MathML Logo


#Presentations

#Schedule of Events

    

Illinois DLIB Testbed Technologies for Converting Legacy Mathematics for Display on the Web

Timothy W. Cole, Thomas G. Habing, and William H. Mischo
University of Illinois at Urbana-Champaign


Abstract

The University of Illinois at Urbana-Champaign Grainger Engineering Library, under the auspices of the federally funded Digital Library Initiative (DLI-I), has developed a Testbed currently comprised of over 50,000 full-text articles in XML format from more than 44 Sci-Tech journal titles. The Illinois Testbed is now supported under the CNRI D-Lib Test Suite program and a Collaborating Partners program that provides monetary and in-kind support for the Testbed technologies.
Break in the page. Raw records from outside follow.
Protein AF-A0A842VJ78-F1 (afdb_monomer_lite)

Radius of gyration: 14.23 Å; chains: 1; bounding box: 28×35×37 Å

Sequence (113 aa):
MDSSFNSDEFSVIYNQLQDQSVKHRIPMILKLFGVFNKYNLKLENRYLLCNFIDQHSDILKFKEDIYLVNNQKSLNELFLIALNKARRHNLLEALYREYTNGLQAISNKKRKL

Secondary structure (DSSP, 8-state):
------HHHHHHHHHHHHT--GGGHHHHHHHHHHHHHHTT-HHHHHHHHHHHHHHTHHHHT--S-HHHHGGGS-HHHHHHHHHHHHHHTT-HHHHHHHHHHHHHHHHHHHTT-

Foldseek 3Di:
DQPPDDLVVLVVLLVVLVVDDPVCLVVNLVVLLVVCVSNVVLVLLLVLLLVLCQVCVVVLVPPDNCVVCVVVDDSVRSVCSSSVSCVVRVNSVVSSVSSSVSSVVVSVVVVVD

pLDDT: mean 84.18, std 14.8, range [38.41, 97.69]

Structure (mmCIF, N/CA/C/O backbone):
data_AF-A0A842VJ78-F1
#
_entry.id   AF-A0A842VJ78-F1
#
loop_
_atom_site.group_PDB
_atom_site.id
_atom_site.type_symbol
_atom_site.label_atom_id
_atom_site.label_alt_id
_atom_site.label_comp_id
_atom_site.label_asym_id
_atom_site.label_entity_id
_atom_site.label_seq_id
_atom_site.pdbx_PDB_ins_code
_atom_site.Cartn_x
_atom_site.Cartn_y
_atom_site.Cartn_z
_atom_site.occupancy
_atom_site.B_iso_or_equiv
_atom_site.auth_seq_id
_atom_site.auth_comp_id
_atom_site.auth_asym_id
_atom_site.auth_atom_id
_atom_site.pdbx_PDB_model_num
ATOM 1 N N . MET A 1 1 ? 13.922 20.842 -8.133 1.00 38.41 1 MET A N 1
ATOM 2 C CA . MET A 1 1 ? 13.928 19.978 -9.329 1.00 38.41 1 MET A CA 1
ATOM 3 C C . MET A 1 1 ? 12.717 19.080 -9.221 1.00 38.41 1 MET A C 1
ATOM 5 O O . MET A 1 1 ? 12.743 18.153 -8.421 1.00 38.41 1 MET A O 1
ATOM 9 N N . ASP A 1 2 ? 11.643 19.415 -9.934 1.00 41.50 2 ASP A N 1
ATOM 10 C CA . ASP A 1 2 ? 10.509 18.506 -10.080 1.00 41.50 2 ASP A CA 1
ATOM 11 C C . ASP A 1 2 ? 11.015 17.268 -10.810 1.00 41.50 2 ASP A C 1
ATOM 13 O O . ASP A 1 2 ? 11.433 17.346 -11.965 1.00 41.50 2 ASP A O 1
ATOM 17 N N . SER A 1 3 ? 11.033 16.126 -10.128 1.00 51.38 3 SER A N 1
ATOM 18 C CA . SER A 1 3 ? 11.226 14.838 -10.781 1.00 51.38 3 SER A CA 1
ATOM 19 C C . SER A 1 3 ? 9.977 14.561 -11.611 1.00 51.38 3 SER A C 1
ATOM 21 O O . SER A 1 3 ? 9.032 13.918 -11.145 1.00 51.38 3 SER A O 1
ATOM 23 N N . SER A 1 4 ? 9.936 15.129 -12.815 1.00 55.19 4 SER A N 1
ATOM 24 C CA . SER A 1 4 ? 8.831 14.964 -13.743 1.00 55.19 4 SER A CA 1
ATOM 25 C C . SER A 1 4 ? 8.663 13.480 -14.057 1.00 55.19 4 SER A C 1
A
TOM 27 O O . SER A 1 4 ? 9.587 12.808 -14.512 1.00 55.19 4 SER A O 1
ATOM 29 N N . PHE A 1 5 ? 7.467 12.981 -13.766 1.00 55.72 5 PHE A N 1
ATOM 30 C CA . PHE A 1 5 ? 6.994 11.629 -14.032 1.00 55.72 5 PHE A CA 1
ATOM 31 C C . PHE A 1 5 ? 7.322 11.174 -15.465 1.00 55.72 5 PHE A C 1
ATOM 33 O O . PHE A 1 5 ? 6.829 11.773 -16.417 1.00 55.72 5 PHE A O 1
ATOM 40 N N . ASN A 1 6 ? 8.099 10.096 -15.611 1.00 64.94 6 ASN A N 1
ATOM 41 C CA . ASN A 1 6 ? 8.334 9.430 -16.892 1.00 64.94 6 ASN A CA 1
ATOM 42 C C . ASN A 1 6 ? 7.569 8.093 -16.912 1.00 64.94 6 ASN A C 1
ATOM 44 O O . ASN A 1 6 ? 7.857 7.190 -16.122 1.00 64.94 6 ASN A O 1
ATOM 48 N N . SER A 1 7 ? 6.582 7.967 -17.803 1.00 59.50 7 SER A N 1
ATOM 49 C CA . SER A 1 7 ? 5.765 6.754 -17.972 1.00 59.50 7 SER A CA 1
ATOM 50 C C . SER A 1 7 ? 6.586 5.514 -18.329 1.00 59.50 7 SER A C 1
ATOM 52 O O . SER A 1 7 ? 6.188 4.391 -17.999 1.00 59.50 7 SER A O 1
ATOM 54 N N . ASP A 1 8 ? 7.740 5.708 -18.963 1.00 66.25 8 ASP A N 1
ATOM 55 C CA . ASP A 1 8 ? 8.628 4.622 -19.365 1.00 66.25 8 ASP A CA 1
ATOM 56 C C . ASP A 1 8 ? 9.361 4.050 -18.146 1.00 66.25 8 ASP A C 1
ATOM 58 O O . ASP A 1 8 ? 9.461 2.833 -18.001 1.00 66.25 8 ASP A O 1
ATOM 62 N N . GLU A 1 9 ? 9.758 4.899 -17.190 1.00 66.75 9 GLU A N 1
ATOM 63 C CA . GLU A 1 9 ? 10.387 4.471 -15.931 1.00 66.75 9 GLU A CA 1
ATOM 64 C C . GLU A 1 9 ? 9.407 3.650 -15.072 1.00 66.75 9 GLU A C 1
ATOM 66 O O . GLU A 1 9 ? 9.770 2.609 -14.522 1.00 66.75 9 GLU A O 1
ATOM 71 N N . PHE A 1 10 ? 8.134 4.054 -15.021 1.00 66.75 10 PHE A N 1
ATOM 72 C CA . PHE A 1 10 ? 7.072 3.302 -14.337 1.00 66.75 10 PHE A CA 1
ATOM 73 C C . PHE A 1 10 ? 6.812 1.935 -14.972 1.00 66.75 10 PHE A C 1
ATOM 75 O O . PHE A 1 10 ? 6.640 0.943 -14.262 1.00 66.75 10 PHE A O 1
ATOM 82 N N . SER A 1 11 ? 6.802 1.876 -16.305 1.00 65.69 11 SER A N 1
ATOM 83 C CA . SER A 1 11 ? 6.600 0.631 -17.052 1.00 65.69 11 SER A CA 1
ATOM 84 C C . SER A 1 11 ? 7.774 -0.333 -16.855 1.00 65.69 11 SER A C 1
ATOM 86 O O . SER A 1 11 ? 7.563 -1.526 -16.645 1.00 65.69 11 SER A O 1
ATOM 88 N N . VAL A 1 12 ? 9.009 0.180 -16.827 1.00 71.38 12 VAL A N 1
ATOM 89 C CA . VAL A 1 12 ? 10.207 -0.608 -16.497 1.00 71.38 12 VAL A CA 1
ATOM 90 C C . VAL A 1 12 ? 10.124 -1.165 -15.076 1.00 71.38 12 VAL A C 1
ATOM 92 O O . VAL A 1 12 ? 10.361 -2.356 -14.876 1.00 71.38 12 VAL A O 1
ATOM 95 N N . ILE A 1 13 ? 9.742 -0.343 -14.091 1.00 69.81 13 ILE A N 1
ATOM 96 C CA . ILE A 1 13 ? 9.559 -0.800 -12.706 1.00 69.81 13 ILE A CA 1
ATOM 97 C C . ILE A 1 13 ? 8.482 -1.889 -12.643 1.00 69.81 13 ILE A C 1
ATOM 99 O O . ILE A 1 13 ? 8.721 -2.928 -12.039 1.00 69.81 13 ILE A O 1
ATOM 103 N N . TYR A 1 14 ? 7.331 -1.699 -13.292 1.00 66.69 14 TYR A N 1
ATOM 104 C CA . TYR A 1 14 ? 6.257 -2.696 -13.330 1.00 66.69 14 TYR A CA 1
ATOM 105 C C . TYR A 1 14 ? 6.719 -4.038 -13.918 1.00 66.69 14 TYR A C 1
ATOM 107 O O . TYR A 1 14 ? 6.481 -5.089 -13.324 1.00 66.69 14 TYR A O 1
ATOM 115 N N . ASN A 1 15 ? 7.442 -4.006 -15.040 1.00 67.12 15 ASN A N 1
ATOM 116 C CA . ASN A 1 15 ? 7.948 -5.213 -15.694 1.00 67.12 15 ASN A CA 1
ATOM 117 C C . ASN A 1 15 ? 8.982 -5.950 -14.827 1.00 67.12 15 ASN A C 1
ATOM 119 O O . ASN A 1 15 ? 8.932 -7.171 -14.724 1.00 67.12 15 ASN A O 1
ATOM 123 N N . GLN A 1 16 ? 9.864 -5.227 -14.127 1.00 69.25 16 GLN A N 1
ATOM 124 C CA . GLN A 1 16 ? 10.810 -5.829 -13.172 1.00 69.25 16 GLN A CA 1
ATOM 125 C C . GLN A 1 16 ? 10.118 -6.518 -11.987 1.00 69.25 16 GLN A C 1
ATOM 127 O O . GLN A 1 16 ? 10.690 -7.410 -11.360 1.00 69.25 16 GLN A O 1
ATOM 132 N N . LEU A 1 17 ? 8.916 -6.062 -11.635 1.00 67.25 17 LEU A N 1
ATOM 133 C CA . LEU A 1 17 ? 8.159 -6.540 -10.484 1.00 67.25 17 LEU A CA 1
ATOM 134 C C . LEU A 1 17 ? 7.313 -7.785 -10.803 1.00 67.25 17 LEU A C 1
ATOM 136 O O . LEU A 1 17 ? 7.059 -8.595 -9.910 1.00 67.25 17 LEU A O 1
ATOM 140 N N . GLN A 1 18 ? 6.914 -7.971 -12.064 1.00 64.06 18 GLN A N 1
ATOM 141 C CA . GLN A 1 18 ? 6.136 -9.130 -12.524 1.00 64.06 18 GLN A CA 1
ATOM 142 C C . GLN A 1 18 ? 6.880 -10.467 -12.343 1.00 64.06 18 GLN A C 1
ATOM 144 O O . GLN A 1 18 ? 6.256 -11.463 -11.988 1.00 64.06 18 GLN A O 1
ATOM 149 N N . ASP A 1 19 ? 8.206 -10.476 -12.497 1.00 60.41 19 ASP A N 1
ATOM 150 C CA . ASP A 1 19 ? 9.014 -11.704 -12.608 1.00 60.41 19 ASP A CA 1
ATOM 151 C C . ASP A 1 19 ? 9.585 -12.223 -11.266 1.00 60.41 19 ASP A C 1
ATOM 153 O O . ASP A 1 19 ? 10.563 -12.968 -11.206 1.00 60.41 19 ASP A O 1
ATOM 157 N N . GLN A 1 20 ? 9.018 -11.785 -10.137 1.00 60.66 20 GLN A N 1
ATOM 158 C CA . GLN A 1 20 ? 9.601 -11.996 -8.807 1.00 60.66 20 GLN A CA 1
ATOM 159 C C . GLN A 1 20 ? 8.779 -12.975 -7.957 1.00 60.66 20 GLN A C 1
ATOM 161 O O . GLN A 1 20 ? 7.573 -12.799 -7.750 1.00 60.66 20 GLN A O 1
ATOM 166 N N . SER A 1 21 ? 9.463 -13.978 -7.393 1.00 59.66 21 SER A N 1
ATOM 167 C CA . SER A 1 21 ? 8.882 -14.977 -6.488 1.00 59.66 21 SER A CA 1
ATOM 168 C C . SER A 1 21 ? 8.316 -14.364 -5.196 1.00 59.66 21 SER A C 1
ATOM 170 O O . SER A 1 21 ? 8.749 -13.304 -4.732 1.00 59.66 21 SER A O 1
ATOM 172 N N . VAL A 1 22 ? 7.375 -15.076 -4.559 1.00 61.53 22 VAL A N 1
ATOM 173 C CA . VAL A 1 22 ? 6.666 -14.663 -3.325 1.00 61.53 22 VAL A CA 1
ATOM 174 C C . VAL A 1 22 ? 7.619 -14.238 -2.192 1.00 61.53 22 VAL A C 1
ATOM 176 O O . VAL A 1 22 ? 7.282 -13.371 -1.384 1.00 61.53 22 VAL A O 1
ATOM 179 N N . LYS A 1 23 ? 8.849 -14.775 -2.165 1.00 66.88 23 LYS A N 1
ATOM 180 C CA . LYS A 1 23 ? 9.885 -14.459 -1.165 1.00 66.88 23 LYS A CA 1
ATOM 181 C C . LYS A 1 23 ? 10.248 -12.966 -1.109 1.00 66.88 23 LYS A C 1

The principal focus of the Illinois Testbed has been on developing techniques for the representation and delivery of full-text engineering and physics journal articles in a web environment.

The Illinois Testbed is constructed from source-text journal articles supplied in SGML format by professional society and commercial publishers. Testbed materials are converted from SGML to XML as they are added to the Testbed. While the mathematics markup provided is generally compliant with ISO 12083 Mathematics DTD or the AAP equivalent, each publisher has independently implemented supplemental tags. Testbed materials have been contributed by the American Institute of Physics, the American Physical Society, the American Society of Civil Engineers, the Institution of Electrical Engineers, the Association for Computing Machinery, Elsevier ScienceDirect, and the American Society for Materials. The Testbed includes both a production environment and research and development components.

The Testbed Team has developed a custom approach for rendering XML mathematics natively within web browsers. This approach takes mathematics marked up as well-formed XML, performs transformations on the server to improve its renderability, and then sends it to the browser to render using CSS rules, DHTML, XSLT, and downloadable fonts. There are a number of advantages to dealing with mathematics natively in the browser. One is that the mathematics will scale with the rest of the page if the user changes font size. The user can also programmatically search for text or characters that occur in the mathematics. No special plug-ins are required, and the network bandwidth required is generally less than if bitmap versions of the mathematics were downloaded. We are in the process of converting the ISO 12083-based XML mathematics markup to MathML and applying the same techniques to rendering MathML. As part of this process, we have developed automated algorithms for the conversion of the legacy mathematics into MathML, using the presentation subset of elements.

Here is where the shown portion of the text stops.